Vision-based off-road navigation with geographical hints

Summary

Company name	Milrem Robotics
Project Manager	Meelis Leib
Systems Architect	Erik Ilbis

Company name	Autonomous Driving Lab, Institute of Computer Science, University of Tartu
Team lead	Tambet Matiisen
Data collection	Kertu Toompea
Model training	Romet Aidla
Robot integration	Anish Shrestha
Map preparation	Edgar Sepp

Objectives of the Demonstration Project

The goal of the project is to collect and validate dataset for vision-based off-road navigation with geographical hints.

Milrem UGV must to be able to navigate:

in unstructured environment (no buildings, roads or other landmarks),
with passive sensors (using only camera and GNSS, active sensors make the UGV discoverable),
with no prior map or with outdated map,
with unreliable satellite positioning signals.

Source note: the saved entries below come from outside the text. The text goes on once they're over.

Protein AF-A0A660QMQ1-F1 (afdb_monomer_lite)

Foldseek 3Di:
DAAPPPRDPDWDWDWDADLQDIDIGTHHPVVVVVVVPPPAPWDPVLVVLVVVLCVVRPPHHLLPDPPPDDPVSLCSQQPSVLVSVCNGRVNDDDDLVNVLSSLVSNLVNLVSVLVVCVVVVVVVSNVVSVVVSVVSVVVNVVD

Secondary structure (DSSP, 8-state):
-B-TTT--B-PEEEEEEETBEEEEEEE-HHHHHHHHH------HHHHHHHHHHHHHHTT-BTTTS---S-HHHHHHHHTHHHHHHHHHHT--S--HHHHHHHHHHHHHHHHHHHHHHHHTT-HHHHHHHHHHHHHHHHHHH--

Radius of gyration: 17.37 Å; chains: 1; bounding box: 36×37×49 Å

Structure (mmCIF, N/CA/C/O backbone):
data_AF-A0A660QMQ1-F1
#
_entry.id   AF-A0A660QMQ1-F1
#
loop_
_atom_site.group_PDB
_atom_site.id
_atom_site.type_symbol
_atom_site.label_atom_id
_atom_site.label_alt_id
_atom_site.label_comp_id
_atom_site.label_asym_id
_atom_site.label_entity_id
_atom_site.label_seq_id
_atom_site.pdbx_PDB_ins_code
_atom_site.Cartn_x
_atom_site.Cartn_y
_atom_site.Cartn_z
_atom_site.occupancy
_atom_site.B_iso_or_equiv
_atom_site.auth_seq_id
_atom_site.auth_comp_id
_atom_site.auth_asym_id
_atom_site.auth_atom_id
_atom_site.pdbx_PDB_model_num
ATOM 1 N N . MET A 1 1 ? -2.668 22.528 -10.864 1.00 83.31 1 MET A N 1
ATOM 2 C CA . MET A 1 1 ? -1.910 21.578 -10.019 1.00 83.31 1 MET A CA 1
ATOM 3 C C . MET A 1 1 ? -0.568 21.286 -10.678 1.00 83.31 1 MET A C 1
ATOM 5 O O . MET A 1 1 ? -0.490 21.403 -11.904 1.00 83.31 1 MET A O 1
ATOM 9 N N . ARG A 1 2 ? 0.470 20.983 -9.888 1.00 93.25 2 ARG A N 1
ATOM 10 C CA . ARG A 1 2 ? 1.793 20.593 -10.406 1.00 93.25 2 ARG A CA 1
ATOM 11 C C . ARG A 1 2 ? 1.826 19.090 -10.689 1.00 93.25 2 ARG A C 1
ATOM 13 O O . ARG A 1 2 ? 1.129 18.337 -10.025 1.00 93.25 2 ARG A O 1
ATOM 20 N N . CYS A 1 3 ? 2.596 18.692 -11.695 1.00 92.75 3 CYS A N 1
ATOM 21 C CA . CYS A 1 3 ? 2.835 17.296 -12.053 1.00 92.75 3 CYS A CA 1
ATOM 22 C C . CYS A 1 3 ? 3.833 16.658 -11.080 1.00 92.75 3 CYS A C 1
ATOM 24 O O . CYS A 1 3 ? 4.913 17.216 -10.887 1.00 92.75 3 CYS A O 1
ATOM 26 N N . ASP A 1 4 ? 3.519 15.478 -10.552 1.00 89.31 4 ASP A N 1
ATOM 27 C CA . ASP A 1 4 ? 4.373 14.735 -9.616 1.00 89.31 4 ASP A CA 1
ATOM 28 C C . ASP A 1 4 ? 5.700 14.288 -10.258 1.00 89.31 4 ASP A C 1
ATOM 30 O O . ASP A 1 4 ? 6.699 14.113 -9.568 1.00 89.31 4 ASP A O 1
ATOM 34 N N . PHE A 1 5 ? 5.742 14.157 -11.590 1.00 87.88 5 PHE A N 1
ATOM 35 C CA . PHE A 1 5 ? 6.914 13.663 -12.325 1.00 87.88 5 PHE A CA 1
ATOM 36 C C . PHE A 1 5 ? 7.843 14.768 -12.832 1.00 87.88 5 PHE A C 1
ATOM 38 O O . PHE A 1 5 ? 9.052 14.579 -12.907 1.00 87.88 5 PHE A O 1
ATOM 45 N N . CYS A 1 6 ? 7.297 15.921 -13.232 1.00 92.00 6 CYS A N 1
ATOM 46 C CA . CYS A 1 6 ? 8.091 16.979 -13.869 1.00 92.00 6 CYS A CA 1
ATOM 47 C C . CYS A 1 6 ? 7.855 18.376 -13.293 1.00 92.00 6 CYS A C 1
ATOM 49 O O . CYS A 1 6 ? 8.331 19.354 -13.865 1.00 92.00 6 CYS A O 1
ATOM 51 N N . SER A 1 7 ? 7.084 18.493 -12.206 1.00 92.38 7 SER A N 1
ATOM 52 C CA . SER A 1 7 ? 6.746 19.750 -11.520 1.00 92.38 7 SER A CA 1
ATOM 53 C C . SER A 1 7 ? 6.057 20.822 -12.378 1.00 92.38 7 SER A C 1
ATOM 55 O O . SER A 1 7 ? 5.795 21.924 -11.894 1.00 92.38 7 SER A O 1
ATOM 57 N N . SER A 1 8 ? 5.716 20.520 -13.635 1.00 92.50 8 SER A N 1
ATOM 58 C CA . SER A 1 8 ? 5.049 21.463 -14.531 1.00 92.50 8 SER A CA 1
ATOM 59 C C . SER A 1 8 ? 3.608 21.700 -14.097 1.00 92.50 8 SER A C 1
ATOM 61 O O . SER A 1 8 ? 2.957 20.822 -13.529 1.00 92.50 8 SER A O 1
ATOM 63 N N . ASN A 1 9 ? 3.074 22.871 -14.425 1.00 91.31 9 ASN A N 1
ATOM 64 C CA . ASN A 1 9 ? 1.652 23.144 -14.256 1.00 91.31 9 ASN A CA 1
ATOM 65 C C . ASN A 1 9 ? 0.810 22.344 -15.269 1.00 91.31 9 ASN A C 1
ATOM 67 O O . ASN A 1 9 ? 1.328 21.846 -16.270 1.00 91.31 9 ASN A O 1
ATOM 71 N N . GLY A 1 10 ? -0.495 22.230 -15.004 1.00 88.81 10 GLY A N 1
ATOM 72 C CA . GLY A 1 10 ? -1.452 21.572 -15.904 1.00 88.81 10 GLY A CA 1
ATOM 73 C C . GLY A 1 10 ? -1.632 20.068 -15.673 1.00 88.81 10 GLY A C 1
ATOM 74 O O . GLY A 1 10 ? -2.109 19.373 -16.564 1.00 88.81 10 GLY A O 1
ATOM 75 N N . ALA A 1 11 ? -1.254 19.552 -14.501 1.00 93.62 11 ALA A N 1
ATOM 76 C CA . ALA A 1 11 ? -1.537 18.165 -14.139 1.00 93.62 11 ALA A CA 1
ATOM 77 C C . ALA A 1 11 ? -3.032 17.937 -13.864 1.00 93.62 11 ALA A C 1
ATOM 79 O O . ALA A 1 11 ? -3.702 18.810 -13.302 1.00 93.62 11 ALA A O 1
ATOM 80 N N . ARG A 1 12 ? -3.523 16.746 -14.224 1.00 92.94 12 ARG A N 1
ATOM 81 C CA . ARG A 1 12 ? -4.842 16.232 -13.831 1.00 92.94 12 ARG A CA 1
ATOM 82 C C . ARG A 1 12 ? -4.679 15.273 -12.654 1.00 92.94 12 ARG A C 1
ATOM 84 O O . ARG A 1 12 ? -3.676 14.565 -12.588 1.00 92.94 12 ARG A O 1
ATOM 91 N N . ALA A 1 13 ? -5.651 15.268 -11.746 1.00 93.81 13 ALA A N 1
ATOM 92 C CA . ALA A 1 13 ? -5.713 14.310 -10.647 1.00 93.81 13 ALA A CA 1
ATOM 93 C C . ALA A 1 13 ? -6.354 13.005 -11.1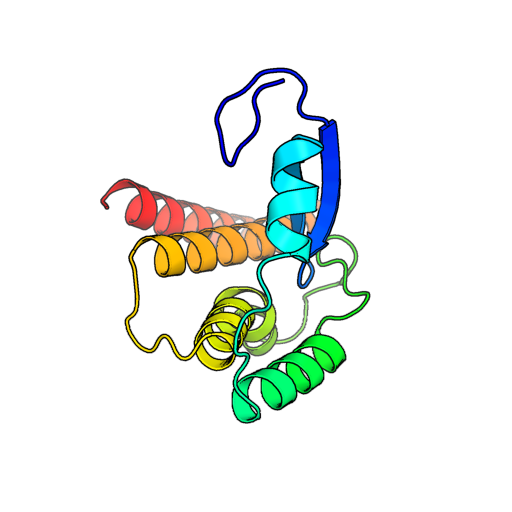33 1.00 93.81 13 ALA A C 1
ATOM 95 O O . ALA A 1 13 ? -7.449 13.027 -11.697 1.00 93.81 13 ALA A O 1
ATOM 96 N N . TYR A 1 14 ? -5.685 11.881 -10.894 1.00 89.75 14 TYR A N 1
ATOM 97 C CA . TYR A 1 14 ? -6.196 10.542 -11.164 1.00 89.75 14 TYR A CA 1
ATOM 98 C C . TYR A 1 14 ? -6.298 9.791 -9.848 1.00 89.75 14 TYR A C 1
ATOM 100 O O . TYR A 1 14 ? -5.304 9.636 -9.140 1.00 89.75 14 TYR A O 1
ATOM 108 N N . ARG A 1 15 ? -7.507 9.327 -9.534 1.00 90.75 15 ARG A N 1
ATOM 109 C CA . ARG A 1 15 ? -7.790 8.507 -8.358 1.00 90.75 15 ARG A CA 1
ATOM 110 C C . ARG A 1 15 ? -8.071 7.085 -8.796 1.00 90.75 15 ARG A C 1
ATOM 112 O O . ARG A 1 15 ? -8.868 6.878 -9.706 1.00 90.75 15 ARG A O 1
ATOM 119 N N . PHE A 1 16 ? -7.424 6.130 -8.151 1.00 87.00 16 PHE A N 1
ATOM 120 C CA . PHE A 1 16 ? -7.586 4.712 -8.449 1.00 87.00 16 PHE A CA 1
ATOM 121 C C . PHE A 1 16 ? -7.238 3.875 -7.221 1.00 87.00 16 PHE A C 1
ATOM 12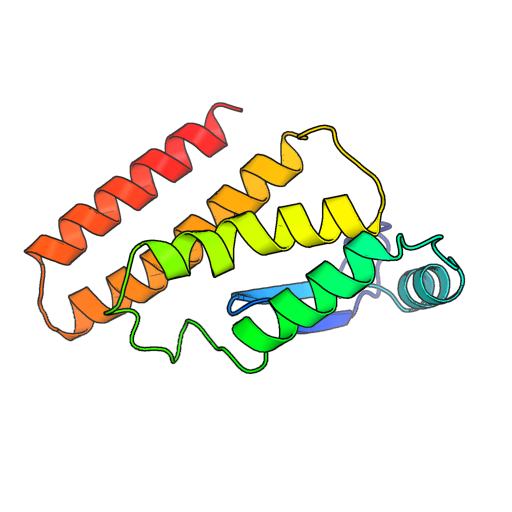3 O O . PHE A 1 16 ? -6.600 4.358 -6.284 1.00 87.00 16 PHE A O 1
ATOM 130 N N . ILE A 1 17 ? -7.661 2.617 -7.226 1.00 84.75 17 ILE A N 1
ATOM 131 C CA . ILE A 1 17 ? -7.285 1.645 -6.203 1.00 84.75 17 ILE A CA 1
ATOM 132 C C . ILE A 1 17 ? -6.076 0.863 -6.721 1.00 84.75 17 ILE A C 1
ATOM 134 O O . ILE A 1 17 ? -6.092 0.347 -7.835 1.00 84.75 17 ILE A O 1
ATOM 138 N N . SER A 1 18 ? -5.019 0.802 -5.917 1.00 85.12 18 SER A N 1
ATOM 139 C CA . SER A 1 18 ? -3.802 0.028 -6.172 1.00 85.12 18 SER A CA 1
ATOM 140 C C . SER A 1 18 ? -3.626 -0.948 -5.025 1.00 85.12 18 SER A C 1
ATOM 142 O O . SER A 1 18 ? -3.333 -0.518 -3.909 1.00 85.12 18 SER A O 1
ATOM 144 N N . ASP A 1 19 ? -3.796 -2.240 -5.299 1.00 85.75 19 ASP A N 1
ATOM 145 C CA . ASP A 1 19 ? -3.635 -3.318 -4.316 1.00 85.75 19 ASP A CA 1
ATOM 146 C C . ASP A 1 19 ? -4.418 -3.016 -3.024 1.00 85.75 19 ASP A C 1
ATOM 148 O O . ASP A 1 19 ? -3.856 -2.919 -1.935 1.00 85.75 19 ASP A O 1
ATOM 152 N N . GLY A 1 20 ? -5.716 -2.727 -3.142 1.00 82.38 20 GLY A N 1
ATOM 153 C CA . GLY A 1 20 ? -6.560 -2.420 -1.985 1.00 82.38 20 GLY A CA 1
ATOM 154 C C . GLY A 1 20 ? -6.407 -1.024 -1.378 1.00 82.38 20 GLY A C 1
ATOM 155 O O . GLY A 1 20 ? -7.195 -0.669 -0.500 1.00 82.38 20 GLY A O 1
ATOM 156 N N . MET A 1 21 ? -5.434 -0.217 -1.816 1.00 86.75 21 MET A N 1
ATOM 157 C CA . MET A 1 21 ? -5.195 1.136 -1.308 1.00 86.75 21 MET A CA 1
ATOM 158 C C . MET A 1 21 ? -5.661 2.204 -2.299 1.00 86.75 21 MET A C 1
ATOM 160 O O . MET A 1 21 ? -5.230 2.224 -3.452 1.00 86.75 21 MET A O 1
ATOM 164 N N . LEU A 1 22 ? -6.474 3.155 -1.830 1.00 87.00 22 LEU A N 1
ATOM 165 C CA . LEU A 1 22 ? -6.817 4.345 -2.609 1.00 87.00 22 LEU A CA 1
ATOM 166 C C . LEU A 1 22 ? -5.572 5.221 -2.817 1.00 87.00 22 LEU A C 1
ATOM 168 O O . LEU A 1 22 ? -4.950 5.669 -1.851 1.00 87.00 22 LEU A O 1
ATOM 172 N N . LYS A 1 23 ? -5.238 5.492 -4.079 1.00 87.56 23 LYS A N 1
ATOM 173 C CA . LYS A 1 23 ? -4.148 6.378 -4.487 1.00 87.56 23 LYS A CA 1
ATOM 174 C C . LYS A 1 23 ? -4.675 7.544 -5.312 1.00 87.56 23 LYS A C 1
ATOM 176 O O . LYS A 1 23 ? -5.655 7.426 -6.046 1.00 87.56 23 LYS A O 1
ATOM 181 N N . GLU A 1 24 ? -3.987 8.670 -5.188 1.00 91.19 24 GLU A N 1
ATOM 182 C CA . GLU A 1 24 ? -4.178 9.858 -6.010 1.00 91.19 24 GLU A CA 1
ATOM 183 C C . GLU A 1 24 ? -2.817 10.260 -6.576 1.00 91.19 24 GLU A C 1
ATOM 185 O O . GLU A 1 24 ? -1.847 10.365 -5.824 1.00 91.19 24 GLU A O 1
ATOM 190 N N . ILE A 1 25 ? -2.744 10.455 -7.892 1.00 91.06 25 ILE A N 1
ATOM 191 C CA . ILE A 1 25 ? -1.551 10.968 -8.574 1.00 91.06 25 ILE A CA 1
ATOM 192 C C . ILE A 1 25 ? -1.914 12.174 -9.435 1.00 91.06 25 ILE A C 1
ATOM 194 O O . ILE A 1 25 ? -3.009 12.249 -9.999 1.00 91.06 25 ILE A O 1
ATOM 198 N N . HIS A 1 26 ? -0.966 13.089 -9.591 1.00 94.19 26 HIS A N 1
ATOM 199 C CA . HIS A 1 26 ? -1.084 14.271 -10.431 1.00 94.19 26 HIS A CA 1
ATOM 200 C C . HIS A 1 26 ? -0.115 14.171 -11.600 1.00 94.19 26 HIS A C 1
ATOM 202 O O . HIS A 1 26 ? 1.087 14.385 -11.455 1.00 94.19 26 HIS A O 1
ATOM 208 N N . VAL A 1 27 ? -0.630 13.893 -12.797 1.00 93.56 27 VAL A N 1
ATOM 209 C CA . VAL A 1 27 ? 0.211 13.730 -13.990 1.00 93.56 27 VAL A CA 1
ATOM 210 C C . VAL A 1 27 ? -0.285 14.597 -15.147 1.00 93.56 27 VAL A C 1
ATOM 212 O O . VAL A 1 27 ? -1.487 14.806 -15.326 1.00 93.56 27 VAL A O 1
ATOM 215 N N . CYS A 1 28 ? 0.650 15.168 -15.910 1.00 93.62 28 CYS A N 1
ATOM 216 C CA . CYS A 1 28 ? 0.357 15.931 -17.123 1.00 93.62 28 CYS A CA 1
ATOM 217 C C . CYS A 1 28 ? 0.415 15.034 -18.370 1.00 93.62 28 CYS A C 1
ATOM 219 O O . CYS A 1 28 ? 1.153 14.046 -18.400 1.00 93.62 28 CYS A O 1
ATOM 221 N N . ASP A 1 29 ? -0.306 15.412 -19.428 1.00 90.19 29 ASP A N 1
ATOM 222 C CA . ASP A 1 29 ? -0.407 14.620 -20.667 1.00 90.19 29 ASP A CA 1
ATOM 223 C C . ASP A 1 29 ? 0.964 14.305 -21.293 1.00 90.19 29 ASP A C 1
ATOM 225 O O . ASP A 1 29 ? 1.159 13.236 -21.870 1.00 90.19 29 ASP A O 1
ATOM 229 N N . ARG A 1 30 ? 1.944 15.209 -21.141 1.00 90.88 30 ARG A N 1
ATOM 230 C CA . ARG A 1 30 ? 3.318 14.997 -21.621 1.00 90.88 30 ARG A CA 1
ATOM 231 C C . ARG A 1 30 ? 3.983 13.797 -20.942 1.00 90.88 30 ARG A C 1
ATOM 233 O O . ARG A 1 30 ? 4.600 12.987 -21.625 1.00 90.88 30 ARG A O 1
ATOM 240 N N . CYS A 1 31 ? 3.863 13.685 -19.619 1.00 89.62 31 CYS A N 1
ATOM 241 C CA . CYS A 1 31 ? 4.461 12.590 -18.853 1.00 89.62 31 CYS A CA 1
ATOM 242 C C . CYS A 1 31 ? 3.762 11.256 -19.128 1.00 89.62 31 CYS A C 1
ATOM 244 O O . CYS A 1 31 ? 4.444 10.250 -19.281 1.00 89.62 31 CYS A O 1
ATOM 246 N N . VAL A 1 32 ? 2.432 11.251 -19.285 1.00 87.19 32 VAL A N 1
ATOM 247 C CA . VAL A 1 32 ? 1.687 10.033 -19.657 1.00 87.19 32 VAL A CA 1
ATOM 248 C C . VAL A 1 32 ? 2.176 9.477 -20.995 1.00 87.19 32 VAL A C 1
ATOM 250 O O . VAL A 1 32 ? 2.463 8.290 -21.101 1.00 87.19 32 VAL A O 1
ATOM 253 N N . ARG A 1 33 ? 2.330 10.336 -22.012 1.00 85.81 33 ARG A N 1
ATOM 254 C CA . ARG A 1 33 ? 2.854 9.911 -23.322 1.00 85.81 33 ARG A CA 1
ATOM 255 C C . ARG A 1 33 ? 4.283 9.376 -23.238 1.00 85.81 33 ARG A C 1
ATOM 257 O O . ARG A 1 33 ? 4.608 8.442 -23.959 1.00 85.81 33 ARG A O 1
ATOM 264 N N . GLY A 1 34 ? 5.116 9.955 -22.373 1.00 82.50 34 GLY A N 1
ATOM 265 C CA . GLY A 1 34 ? 6.474 9.464 -22.124 1.00 82.50 34 GLY A CA 1
ATOM 266 C C . GLY A 1 34 ? 6.481 8.027 -21.602 1.00 82.50 34 GLY A C 1
ATOM 267 O O . GLY A 1 34 ? 7.159 7.183 -22.172 1.00 82.50 34 GLY A O 1
ATOM 268 N N . LEU A 1 35 ? 5.642 7.735 -20.603 1.00 78.62 35 LEU A N 1
ATOM 269 C CA . LEU A 1 35 ? 5.547 6.408 -19.983 1.00 78.62 35 LEU A CA 1
ATOM 270 C C . LEU A 1 35 ? 5.101 5.309 -20.958 1.00 78.62 35 LEU A C 1
ATOM 272 O O . LEU A 1 35 ? 5.595 4.193 -20.884 1.00 78.62 35 LEU A O 1
ATOM 276 N N . VAL A 1 36 ? 4.183 5.608 -21.885 1.00 72.56 36 VAL A N 1
ATOM 277 C CA . VAL A 1 36 ? 3.715 4.627 -22.887 1.00 72.56 36 VAL A CA 1
ATOM 278 C C . VAL A 1 36 ? 4.810 4.283 -23.905 1.00 72.56 36 VAL A C 1
ATOM 280 O O . VAL A 1 36 ? 4.843 3.170 -24.425 1.00 72.56 36 VAL A O 1
ATOM 283 N N . ASN A 1 37 ? 5.708 5.229 -24.186 1.00 68.94 37 ASN A N 1
ATOM 284 C CA . ASN A 1 37 ? 6.785 5.056 -25.161 1.00 68.94 37 ASN A CA 1
ATOM 285 C C . ASN A 1 37 ? 8.036 4.396 -24.563 1.00 68.94 37 ASN A C 1
ATOM 287 O O . ASN A 1 37 ? 8.861 3.865 -25.307 1.00 68.94 37 ASN A O 1
ATOM 291 N N . GLU A 1 38 ? 8.186 4.411 -23.238 1.00 64.56 38 GLU A N 1
ATOM 292 C CA . GLU A 1 38 ? 9.215 3.655 -22.527 1.00 64.56 38 GLU A CA 1
ATOM 293 C C . GLU A 1 38 ? 8.813 2.175 -22.474 1.00 64.56 38 GLU A C 1
ATOM 295 O O . GLU A 1 38 ? 8.259 1.675 -21.495 1.00 64.56 38 GLU A O 1
ATOM 300 N N . GLY A 1 39 ? 9.089 1.458 -23.567 1.00 56.19 39 GLY A N 1
ATOM 301 C CA . GLY A 1 39 ? 9.034 -0.000 -23.599 1.00 56.19 39 GLY A CA 1
ATOM 302 C C . GLY A 1 39 ? 10.035 -0.567 -22.597 1.00 56.19 39 GLY A C 1
ATOM 303 O O . GLY A 1 39 ? 11.221 -0.696 -22.892 1.00 56.19 39 GLY A O 1
ATOM 304 N N . THR A 1 40 ? 9.571 -0.857 -21.387 1.00 64.31 40 THR A N 1
ATOM 305 C CA . THR A 1 40 ? 10.411 -1.411 -20.328 1.00 64.31 40 THR A CA 1
ATOM 306 C C . THR A 1 40 ? 10.634 -2.899 -20.577 1.00 64.31 40 THR A C 1
ATOM 308 O O . THR A 1 40 ? 9.709 -3.644 -20.902 1.00 64.31 40 THR A O 1
ATOM 311 N N . GLY A 1 41 ? 11.887 -3.342 -20.451 1.00 71.75 41 GLY A N 1
ATOM 312 C CA . GLY A 1 41 ? 12.240 -4.759 -20.470 1.00 71.75 41 GLY A CA 1
ATOM 313 C C . GLY A 1 41 ? 11.761 -5.422 -19.183 1.00 71.75 41 GLY A C 1
ATOM 314 O O . GLY A 1 41 ? 12.496 -5.457 -18.202 1.00 71.75 41 GLY A O 1
ATOM 315 N N . LEU A 1 42 ? 10.511 -5.887 -19.171 1.00 84.69 42 LEU A N 1
ATOM 316 C CA . LEU A 1 42 ? 9.913 -6.557 -18.017 1.00 84.69 42 LEU A CA 1
ATOM 317 C C . LEU A 1 42 ? 10.429 -7.996 -17.917 1.00 84.69 42 LEU A C 1
ATOM 319 O O . LEU A 1 42 ? 10.492 -8.710 -18.921 1.00 84.69 42 LEU A O 1
ATOM 323 N N . SER A 1 43 ? 10.762 -8.446 -16.707 1.00 88.31 43 SER A N 1
ATOM 324 C CA . SER A 1 43 ? 11.178 -9.835 -16.497 1.00 88.31 43 SER A CA 1
ATOM 325 C C . SER A 1 43 ? 9.983 -10.794 -16.598 1.00 88.31 43 SER A C 1
ATOM 327 O O . SER A 1 43 ? 8.863 -10.486 -16.180 1.00 88.31 43 SER A O 1
ATOM 329 N N . HIS A 1 44 ? 10.214 -11.992 -17.136 1.00 87.25 44 HIS A N 1
ATOM 330 C CA . HIS A 1 44 ? 9.168 -13.006 -17.279 1.00 87.25 44 HIS A CA 1
ATOM 331 C C . HIS A 1 44 ? 8.691 -13.537 -15.916 1.00 87.25 44 HIS A C 1
ATOM 333 O O . HIS A 1 44 ? 7.494 -13.721 -15.686 1.00 87.25 44 HIS A O 1
ATOM 339 N N . GLU A 1 45 ? 9.617 -13.729 -14.979 1.00 87.25 45 GLU A N 1
ATOM 340 C CA . GLU A 1 45 ? 9.333 -14.112 -13.596 1.00 87.25 45 GLU A CA 1
ATOM 341 C C . GLU A 1 45 ? 8.523 -13.027 -12.876 1.00 87.25 45 GLU A C 1
ATOM 343 O O . GLU A 1 45 ? 7.551 -13.337 -12.185 1.00 87.25 45 GLU A O 1
ATOM 348 N N . GLY A 1 46 ? 8.869 -11.755 -13.080 1.00 89.38 46 GLY A N 1
ATOM 349 C CA . GLY A 1 46 ? 8.140 -10.624 -12.523 1.00 89.38 46 GLY A CA 1
ATOM 350 C C . GLY A 1 46 ? 6.734 -10.478 -13.098 1.00 89.38 46 GLY A C 1
ATOM 351 O O . GLY A 1 46 ? 5.801 -10.211 -12.346 1.00 89.38 46 GLY A O 1
ATOM 352 N N . LEU A 1 47 ? 6.543 -10.748 -14.394 1.00 89.12 47 LEU A N 1
ATOM 353 C CA . LEU A 1 47 ? 5.212 -10.808 -15.010 1.00 89.12 47 LEU A CA 1
ATOM 354 C C . LEU A 1 47 ? 4.345 -11.916 -14.397 1.00 89.12 47 LEU A C 1
ATOM 356 O O . LEU A 1 47 ? 3.180 -11.682 -14.078 1.00 89.12 47 LEU A O 1
ATOM 360 N N . ARG A 1 48 ? 4.906 -13.111 -14.175 1.00 91.38 48 ARG A N 1
ATOM 361 C CA . ARG A 1 48 ? 4.193 -14.207 -13.495 1.00 91.38 48 ARG A CA 1
ATOM 362 C C . ARG A 1 48 ? 3.798 -13.828 -12.071 1.00 91.38 48 ARG A C 1
ATOM 364 O O . ARG A 1 48 ? 2.667 -14.088 -11.662 1.00 91.38 48 ARG A O 1
ATOM 371 N N . LEU A 1 49 ? 4.711 -13.201 -11.332 1.00 91.62 49 LEU A N 1
ATOM 372 C CA . LEU A 1 49 ? 4.451 -12.751 -9.969 1.00 91.62 49 LEU A CA 1
ATOM 373 C C . LEU A 1 49 ? 3.389 -11.644 -9.930 1.00 91.62 49 LEU A C 1
ATOM 375 O O . LEU A 1 49 ? 2.523 -11.673 -9.060 1.00 91.62 49 LEU A O 1
ATOM 379 N N . LEU A 1 50 ? 3.412 -10.715 -10.889 1.00 91.38 50 LEU A N 1
ATOM 380 C CA . LEU A 1 50 ? 2.397 -9.675 -11.039 1.00 91.38 50 LEU A CA 1
ATOM 381 C C . LEU A 1 50 ? 1.011 -10.276 -11.280 1.00 91.38 50 LEU A C 1
ATOM 383 O O . LEU A 1 50 ? 0.068 -9.882 -10.606 1.00 91.38 50 LEU A O 1
ATOM 387 N N . ILE A 1 51 ? 0.887 -11.250 -12.187 1.00 90.62 51 ILE A N 1
ATOM 388 C CA . ILE A 1 51 ? -0.392 -11.925 -12.466 1.00 90.62 51 ILE A CA 1
ATOM 389 C C . ILE A 1 51 ? -0.908 -12.647 -11.215 1.00 90.62 51 ILE A C 1
ATOM 391 O O . ILE A 1 51 ? -2.076 -12.503 -10.853 1.00 90.62 51 ILE A O 1
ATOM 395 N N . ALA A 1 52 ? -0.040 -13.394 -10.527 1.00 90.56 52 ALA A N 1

System that satisfies the above goals was proposed in the ViKiNG paper by Dhruv Shah and Sergey Levine from University of California, Berkeley. The paper demonstrated vision-based kilometer-scale navigation with geographical hints in semi-structured urban environments, including parks. The goal of this project was to extend the ViKiNG solution to unstructured off-road environments, for example forests.

Examples of the desired environment:

Activities and results of demonstration project

Challenge adressed

The goal of using passive sensors means that the camera is the primary sensor. The currently best known way to make sense of camera images is to use artificial neural networks. These networks need a lot of training data to work well. Therefore the main goal of this project was to collect and validate the data to train artificial neural networks for vision-based navigation.

We set ourselves a goal to collect 50 hours of data consisting of 150 km of trajectories. This was inspired by the ViKiNG paper having 42 hours of training data. Time-wise this goal was achieved, distance-wise 104 km was collected.

In addition to collecting the data we wanted to validate if it is usable for training the neural networks. We actually went further than that by not only training the networks, but also implementing a proof-of-concept navigation system on Jackal robot.

Data sources

The data was collected from April 12th till October 6th, 2023 from 27 orienteering events and 20 self-guided sessions around Tartu, Estonia. Details of the places and weather conditions can be found in this table.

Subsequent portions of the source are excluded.